Author’s Note: This continues directly after the last chapter of
Not What It Seems. There was another part to the story of Maegella, and it took me months to set a cohesive plot to the sequel and a couple of weeks to begin writing again.
For
@eregyrn-falls who talked me into kickstarting the writing flow. :)
June 2013
Fiddleford McGucket looks a lot better these days after becoming insanely rich. Before he left Gravity Falls with his twin, Stanford Pines had teamed up with a reluctant Tate McGucket and managed to convince Fiddleford to wear new clothes and shoes. It ended with a compromise: Fiddleford wore a shirt under his new overalls and he only wears shoes for “special occasions”, like eating out at Greasy’s Diner. However, there was nothing friend nor son could do to convince Fiddleford to let go of the patched and frayed brown hat that he snatched from a scarecrow. The cast on his arm was removed, but was promptly replaced with what looked like a red fiberglass replica of the cast.
When he was asked by Soos about this, Fiddleford replied, “My arm felt naked!” Soos nodded in solemn understanding.

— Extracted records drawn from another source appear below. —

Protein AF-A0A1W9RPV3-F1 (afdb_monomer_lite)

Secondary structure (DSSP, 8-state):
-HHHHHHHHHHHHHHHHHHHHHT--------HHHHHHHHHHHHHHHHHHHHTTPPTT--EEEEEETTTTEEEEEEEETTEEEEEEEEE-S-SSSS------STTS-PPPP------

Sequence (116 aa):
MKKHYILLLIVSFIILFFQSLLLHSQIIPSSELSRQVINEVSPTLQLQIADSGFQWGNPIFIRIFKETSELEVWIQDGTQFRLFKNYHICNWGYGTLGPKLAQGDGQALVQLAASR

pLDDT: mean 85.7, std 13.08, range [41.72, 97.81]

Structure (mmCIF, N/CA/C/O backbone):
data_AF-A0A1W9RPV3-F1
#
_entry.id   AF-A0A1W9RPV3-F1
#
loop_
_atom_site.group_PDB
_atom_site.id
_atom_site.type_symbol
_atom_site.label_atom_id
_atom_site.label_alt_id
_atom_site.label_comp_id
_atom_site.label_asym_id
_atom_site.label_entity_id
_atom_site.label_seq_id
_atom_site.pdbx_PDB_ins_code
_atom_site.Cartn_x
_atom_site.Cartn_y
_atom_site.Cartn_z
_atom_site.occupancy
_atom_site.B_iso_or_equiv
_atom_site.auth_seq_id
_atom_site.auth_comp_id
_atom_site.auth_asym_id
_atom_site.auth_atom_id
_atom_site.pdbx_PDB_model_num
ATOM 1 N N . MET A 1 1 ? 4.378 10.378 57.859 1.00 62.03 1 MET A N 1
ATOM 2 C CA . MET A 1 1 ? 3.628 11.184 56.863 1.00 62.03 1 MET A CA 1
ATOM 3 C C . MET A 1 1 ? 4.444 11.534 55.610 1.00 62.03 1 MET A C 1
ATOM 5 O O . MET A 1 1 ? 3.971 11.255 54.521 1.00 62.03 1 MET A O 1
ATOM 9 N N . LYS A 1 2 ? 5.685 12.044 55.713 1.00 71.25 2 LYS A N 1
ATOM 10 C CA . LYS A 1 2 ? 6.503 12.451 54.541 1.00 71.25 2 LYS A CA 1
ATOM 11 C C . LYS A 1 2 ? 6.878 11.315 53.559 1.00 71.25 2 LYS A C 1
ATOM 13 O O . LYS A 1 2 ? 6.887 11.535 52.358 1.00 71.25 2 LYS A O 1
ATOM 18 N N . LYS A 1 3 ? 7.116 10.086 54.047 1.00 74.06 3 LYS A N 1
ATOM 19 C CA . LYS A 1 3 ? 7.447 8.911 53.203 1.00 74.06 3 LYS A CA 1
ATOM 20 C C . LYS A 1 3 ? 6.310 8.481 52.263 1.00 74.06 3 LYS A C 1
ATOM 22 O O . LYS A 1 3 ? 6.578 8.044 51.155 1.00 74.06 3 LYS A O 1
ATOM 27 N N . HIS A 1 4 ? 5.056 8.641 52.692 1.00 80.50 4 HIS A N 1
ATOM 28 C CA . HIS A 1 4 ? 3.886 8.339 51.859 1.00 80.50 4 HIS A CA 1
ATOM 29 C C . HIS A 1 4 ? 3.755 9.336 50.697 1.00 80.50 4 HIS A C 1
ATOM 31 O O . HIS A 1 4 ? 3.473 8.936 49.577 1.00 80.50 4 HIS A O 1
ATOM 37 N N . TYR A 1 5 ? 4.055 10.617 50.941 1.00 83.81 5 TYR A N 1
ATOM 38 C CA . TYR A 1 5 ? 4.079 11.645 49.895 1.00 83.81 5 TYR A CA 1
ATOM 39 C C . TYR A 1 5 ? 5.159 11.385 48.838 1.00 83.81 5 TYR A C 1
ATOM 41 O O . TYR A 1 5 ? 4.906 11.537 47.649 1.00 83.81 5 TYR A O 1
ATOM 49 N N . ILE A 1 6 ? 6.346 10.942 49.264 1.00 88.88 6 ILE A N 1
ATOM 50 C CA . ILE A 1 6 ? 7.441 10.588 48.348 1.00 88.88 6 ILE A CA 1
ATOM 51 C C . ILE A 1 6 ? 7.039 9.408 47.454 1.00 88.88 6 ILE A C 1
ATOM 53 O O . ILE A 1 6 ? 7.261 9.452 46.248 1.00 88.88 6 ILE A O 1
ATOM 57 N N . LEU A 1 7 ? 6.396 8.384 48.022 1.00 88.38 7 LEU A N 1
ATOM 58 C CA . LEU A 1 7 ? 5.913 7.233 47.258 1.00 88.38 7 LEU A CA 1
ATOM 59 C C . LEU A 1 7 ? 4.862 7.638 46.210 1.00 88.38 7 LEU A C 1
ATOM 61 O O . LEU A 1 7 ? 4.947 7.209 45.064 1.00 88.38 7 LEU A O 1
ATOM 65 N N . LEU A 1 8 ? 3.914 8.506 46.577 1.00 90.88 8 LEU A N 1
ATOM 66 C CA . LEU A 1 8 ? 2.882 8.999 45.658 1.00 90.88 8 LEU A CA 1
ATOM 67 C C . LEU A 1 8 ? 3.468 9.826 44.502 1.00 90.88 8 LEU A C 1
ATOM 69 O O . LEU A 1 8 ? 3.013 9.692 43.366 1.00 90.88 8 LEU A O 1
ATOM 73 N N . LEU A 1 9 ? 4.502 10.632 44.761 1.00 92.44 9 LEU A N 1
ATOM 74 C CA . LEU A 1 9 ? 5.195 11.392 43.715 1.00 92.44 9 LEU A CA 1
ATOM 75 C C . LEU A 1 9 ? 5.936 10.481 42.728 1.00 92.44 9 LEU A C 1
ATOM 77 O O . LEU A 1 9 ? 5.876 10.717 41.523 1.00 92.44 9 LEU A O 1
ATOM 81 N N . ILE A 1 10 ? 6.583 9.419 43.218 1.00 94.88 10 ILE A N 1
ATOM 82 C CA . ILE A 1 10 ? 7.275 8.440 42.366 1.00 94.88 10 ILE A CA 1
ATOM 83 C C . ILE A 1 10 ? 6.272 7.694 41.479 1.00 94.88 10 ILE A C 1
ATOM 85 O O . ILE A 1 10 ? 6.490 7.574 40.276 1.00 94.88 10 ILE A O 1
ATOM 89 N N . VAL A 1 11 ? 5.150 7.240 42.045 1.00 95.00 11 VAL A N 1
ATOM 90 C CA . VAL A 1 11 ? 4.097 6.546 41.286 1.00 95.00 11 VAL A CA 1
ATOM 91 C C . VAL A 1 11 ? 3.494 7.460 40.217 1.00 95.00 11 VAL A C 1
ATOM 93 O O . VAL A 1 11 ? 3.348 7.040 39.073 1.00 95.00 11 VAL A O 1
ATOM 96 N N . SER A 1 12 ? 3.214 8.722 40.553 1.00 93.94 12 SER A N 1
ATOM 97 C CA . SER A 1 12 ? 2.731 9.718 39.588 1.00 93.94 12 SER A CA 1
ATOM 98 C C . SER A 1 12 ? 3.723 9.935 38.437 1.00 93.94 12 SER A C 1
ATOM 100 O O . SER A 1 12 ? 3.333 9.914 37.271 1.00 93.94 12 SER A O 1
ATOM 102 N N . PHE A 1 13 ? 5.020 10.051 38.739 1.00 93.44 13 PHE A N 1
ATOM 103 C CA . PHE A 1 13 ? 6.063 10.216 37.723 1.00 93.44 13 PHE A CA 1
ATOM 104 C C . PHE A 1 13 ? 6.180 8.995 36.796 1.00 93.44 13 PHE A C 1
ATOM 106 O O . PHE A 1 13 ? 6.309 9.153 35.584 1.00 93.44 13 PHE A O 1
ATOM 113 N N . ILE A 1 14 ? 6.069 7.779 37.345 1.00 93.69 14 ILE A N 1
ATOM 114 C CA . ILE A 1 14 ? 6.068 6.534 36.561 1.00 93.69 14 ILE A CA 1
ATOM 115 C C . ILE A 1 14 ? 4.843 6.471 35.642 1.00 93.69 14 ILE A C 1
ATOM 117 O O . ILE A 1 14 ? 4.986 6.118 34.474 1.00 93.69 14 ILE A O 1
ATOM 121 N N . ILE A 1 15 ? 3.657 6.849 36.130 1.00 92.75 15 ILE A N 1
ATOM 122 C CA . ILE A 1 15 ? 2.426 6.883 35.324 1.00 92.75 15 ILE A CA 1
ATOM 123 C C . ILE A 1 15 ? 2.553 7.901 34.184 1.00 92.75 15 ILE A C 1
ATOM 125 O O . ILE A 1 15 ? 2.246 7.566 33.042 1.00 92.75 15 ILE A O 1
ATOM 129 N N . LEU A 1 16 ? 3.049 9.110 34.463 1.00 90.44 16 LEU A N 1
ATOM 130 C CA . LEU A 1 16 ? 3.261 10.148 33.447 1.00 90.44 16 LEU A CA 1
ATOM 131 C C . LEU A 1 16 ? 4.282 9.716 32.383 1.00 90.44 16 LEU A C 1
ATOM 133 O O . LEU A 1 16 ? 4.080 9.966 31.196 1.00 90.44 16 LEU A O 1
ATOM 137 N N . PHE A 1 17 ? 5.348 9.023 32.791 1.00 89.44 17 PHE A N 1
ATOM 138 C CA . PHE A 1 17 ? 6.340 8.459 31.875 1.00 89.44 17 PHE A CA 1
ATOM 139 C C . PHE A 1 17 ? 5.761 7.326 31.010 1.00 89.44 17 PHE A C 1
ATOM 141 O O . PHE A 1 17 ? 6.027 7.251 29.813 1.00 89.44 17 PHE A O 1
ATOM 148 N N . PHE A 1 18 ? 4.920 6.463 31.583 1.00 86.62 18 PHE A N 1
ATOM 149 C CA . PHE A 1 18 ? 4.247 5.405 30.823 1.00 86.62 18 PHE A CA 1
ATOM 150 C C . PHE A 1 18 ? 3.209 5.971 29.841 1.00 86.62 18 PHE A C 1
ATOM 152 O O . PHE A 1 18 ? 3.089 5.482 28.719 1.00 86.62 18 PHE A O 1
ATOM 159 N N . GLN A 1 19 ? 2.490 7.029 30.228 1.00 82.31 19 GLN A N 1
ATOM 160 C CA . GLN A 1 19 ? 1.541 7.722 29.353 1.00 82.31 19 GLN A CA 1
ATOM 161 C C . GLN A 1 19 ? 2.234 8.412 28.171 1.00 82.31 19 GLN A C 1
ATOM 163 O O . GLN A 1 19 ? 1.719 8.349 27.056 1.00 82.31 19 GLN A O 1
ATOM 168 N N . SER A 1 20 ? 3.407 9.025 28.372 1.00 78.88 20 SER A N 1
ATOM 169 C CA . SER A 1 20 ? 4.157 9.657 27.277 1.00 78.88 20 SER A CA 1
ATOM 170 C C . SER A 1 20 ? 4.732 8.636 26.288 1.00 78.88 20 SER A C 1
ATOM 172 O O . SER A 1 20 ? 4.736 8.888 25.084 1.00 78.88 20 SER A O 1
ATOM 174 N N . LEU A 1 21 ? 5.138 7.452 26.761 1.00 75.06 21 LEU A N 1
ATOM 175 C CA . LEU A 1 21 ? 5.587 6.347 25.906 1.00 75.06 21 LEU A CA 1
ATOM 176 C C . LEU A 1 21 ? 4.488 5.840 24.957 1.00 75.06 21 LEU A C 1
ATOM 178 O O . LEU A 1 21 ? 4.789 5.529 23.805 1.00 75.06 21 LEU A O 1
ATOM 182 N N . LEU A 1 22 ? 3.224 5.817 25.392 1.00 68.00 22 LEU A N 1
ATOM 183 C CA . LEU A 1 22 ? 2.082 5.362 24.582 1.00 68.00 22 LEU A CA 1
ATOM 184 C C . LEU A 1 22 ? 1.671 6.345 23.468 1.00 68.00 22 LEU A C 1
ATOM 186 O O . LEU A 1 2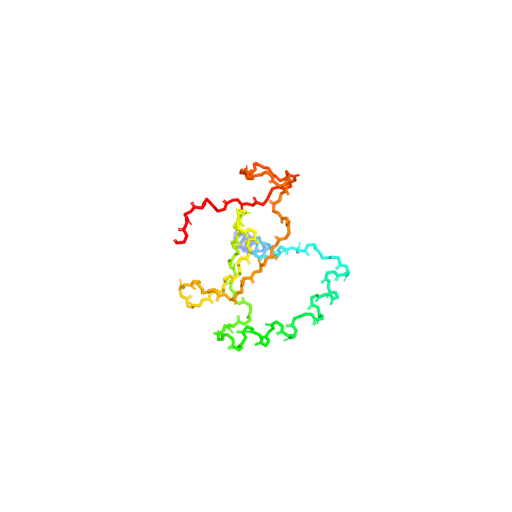2 ? 0.981 5.950 22.532 1.00 68.00 22 LEU A O 1
ATOM 190 N N . LEU A 1 23 ? 2.091 7.611 23.543 1.00 58.91 23 LEU A N 1
ATOM 191 C CA . LEU A 1 23 ? 1.692 8.681 22.615 1.00 58.91 23 LEU A CA 1
ATOM 192 C C . LEU A 1 23 ? 2.594 8.825 21.381 1.00 58.91 23 LEU A C 1
ATOM 194 O O . LEU A 1 23 ? 2.424 9.769 20.609 1.00 58.91 23 LEU A O 1
ATOM 198 N N . HIS A 1 24 ? 3.520 7.897 21.139 1.00 58.88 24 HIS A N 1
ATOM 199 C CA . HIS A 1 24 ? 4.322 7.892 19.913 1.00 58.88 24 HIS A CA 1
ATOM 200 C C . HIS A 1 24 ? 3.487 7.419 18.712 1.00 58.88 24 HIS A C 1
ATOM 202 O O . HIS A 1 24 ? 3.750 6.367 18.127 1.00 58.88 24 HIS A O 1
ATOM 208 N N . SER A 1 25 ? 2.481 8.200 18.308 1.00 58.75 25 SER A N 1
ATOM 209 C CA . SER A 1 25 ? 1.920 8.050 16.970 1.00 58.75 25 SER A CA 1
ATOM 210 C C . SER A 1 25 ? 3.014 8.440 15.983 1.00 58.75 25 SER A C 1
ATOM 212 O O . SER A 1 25 ? 3.535 9.556 16.041 1.00 58.75 25 SER A O 1
ATOM 214 N N . GLN A 1 26 ? 3.382 7.527 15.092 1.00 59.84 26 GLN A N 1
ATOM 215 C CA . GLN A 1 26 ? 4.270 7.843 13.982 1.00 59.84 26 GLN A CA 1
ATOM 216 C C . GLN A 1 26 ? 3.601 8.955 13.163 1.00 59.84 26 GLN A C 1
ATOM 218 O O . GLN A 1 26 ? 2.573 8.726 12.527 1.00 59.84 26 GLN A O 1
ATOM 223 N N . ILE A 1 27 ? 4.139 10.176 13.215 1.00 66.62 27 ILE A N 1
ATOM 224 C CA . ILE A 1 27 ? 3.669 11.267 12.362 1.00 66.62 27 ILE A CA 1
ATOM 225 C C . ILE A 1 27 ? 4.093 10.887 10.945 1.00 66.62 27 ILE A C 1
ATOM 227 O O . ILE A 1 27 ? 5.262 11.023 10.593 1.00 66.62 27 ILE A O 1
ATOM 231 N N . ILE A 1 28 ? 3.167 10.357 10.146 1.00 72.50 28 ILE A N 1
ATOM 232 C CA . ILE A 1 28 ? 3.443 10.044 8.745 1.00 72.50 28 ILE A CA 1
ATOM 233 C C . ILE A 1 28 ? 3.582 11.389 8.018 1.00 72.50 28 ILE A C 1
ATOM 235 O O . ILE A 1 28 ? 2.600 12.142 7.953 1.00 72.50 28 ILE A O 1
ATOM 239 N N . PRO A 1 29 ? 4.776 11.739 7.500 1.00 75.94 29 PRO A N 1
ATOM 240 C CA . PRO A 1 29 ? 4.946 12.986 6.774 1.00 75.94 29 PRO A CA 1
ATOM 241 C C . PRO A 1 29 ? 4.020 12.969 5.554 1.00 75.94 29 PRO A C 1
ATOM 243 O O . PRO A 1 29 ? 4.122 12.099 4.693 1.00 75.94 29 PRO A O 1
ATOM 246 N N . SER A 1 30 ? 3.090 13.921 5.498 1.00 84.00 30 SER A N 1
ATOM 247 C CA . SER A 1 30 ? 2.107 14.054 4.419 1.00 84.00 30 SER A CA 1
ATOM 248 C C . SER A 1 30 ? 2.239 15.423 3.765 1.00 84.00 30 SER A C 1
ATOM 250 O O . SER A 1 30 ? 2.199 16.457 4.437 1.00 84.00 30 SER A O 1
ATOM 252 N N . SER A 1 31 ? 2.406 15.428 2.442 1.00 92.25 31 SER A N 1
ATOM 253 C CA . SER A 1 31 ? 2.293 16.640 1.629 1.00 92.25 31 SER A CA 1
ATOM 254 C C . SER A 1 31 ? 0.822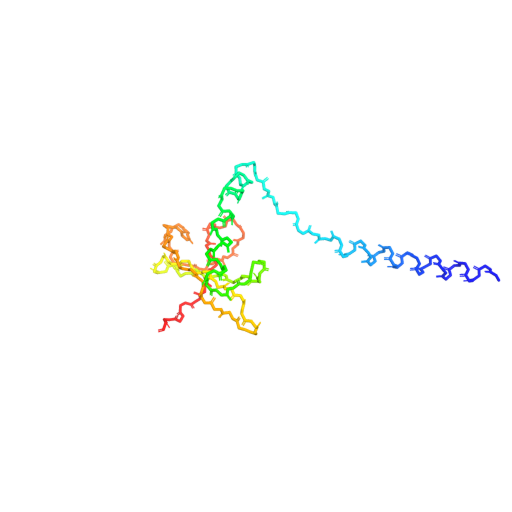 17.002 1.417 1.00 92.25 31 SER A C 1
ATOM 256 O O . SER A 1 31 ? -0.065 16.168 1.599 1.00 92.25 31 SER A O 1
ATOM 258 N N . GLU A 1 32 ? 0.552 18.235 0.992 1.00 93.44 32 GLU A N 1
ATOM 259 C CA . GLU A 1 32 ? -0.815 18.656 0.670 1.00 93.44 32 GLU A CA 1
ATOM 260 C C . GLU A 1 32 ? -1.423 17.813 -0.459 1.00 93.44 32 GLU A C 1
ATOM 262 O O . GLU A 1 32 ? -2.535 17.307 -0.334 1.00 93.44 32 GLU A O 1
ATOM 267 N N . LEU A 1 33 ? -0.638 17.547 -1.507 1.00 92.56 33 LEU A N 1
ATOM 268 C CA . LEU A 1 33 ? -1.042 16.666 -2.603 1.00 92.56 33 LEU A CA 1
ATOM 269 C C . LEU A 1 33 ? -1.403 15.261 -2.103 1.00 92.56 33 LEU A C 1
ATOM 271 O O . LEU A 1 33 ? -2.406 1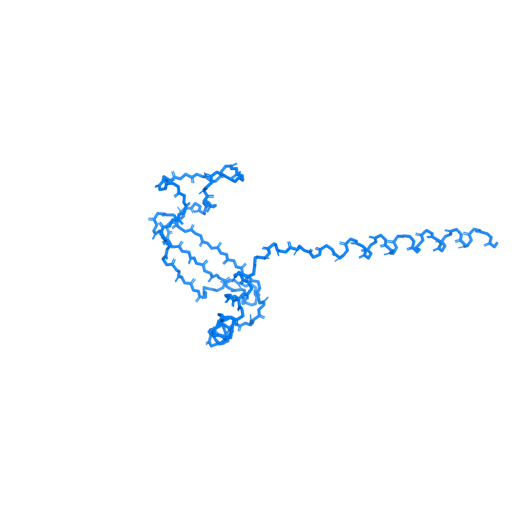4.690 -2.520 1.00 92.56 33 LEU A O 1
ATOM 275 N N . SER A 1 34 ? -0.610 14.708 -1.179 1.00 93.75 34 SER A N 1
ATOM 276 C CA . SER A 1 34 ? -0.890 13.395 -0.594 1.00 93.75 34 SER A CA 1
ATOM 277 C C . SER A 1 34 ? -2.246 13.371 0.117 1.00 93.75 34 SER A C 1
ATOM 279 O O . SER A 1 34 ? -3.005 12.422 -0.067 1.00 93.75 34 SER A O 1
ATOM 281 N N . ARG A 1 35 ? -2.596 14.427 0.866 1.00 93.00 35 ARG A N 1
ATOM 282 C CA . ARG A 1 35 ? -3.901 14.531 1.544 1.00 93.00 35 ARG A CA 1
ATOM 283 C C . ARG A 1 35 ? -5.063 14.622 0.563 1.00 93.00 35 ARG A C 1
ATOM 285 O O . ARG A 1 35 ? -6.078 13.966 0.775 1.00 93.00 35 ARG A O 1
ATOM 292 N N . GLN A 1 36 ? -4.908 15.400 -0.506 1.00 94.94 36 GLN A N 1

Nowadays, his posture is now much straighter, his (horrible, screeching) voice toned down a bit, and he cleaned up nicely after his “wizard’s beard” was trimmed to half its length. Some of the townsfolk attributes this to a visit from Wendy and Soos around February. The former employees of the Mystery Shack had returned from a quick “visit” with the Pines family in California, and the day after they returned they headed straight for McGucket’s mansion.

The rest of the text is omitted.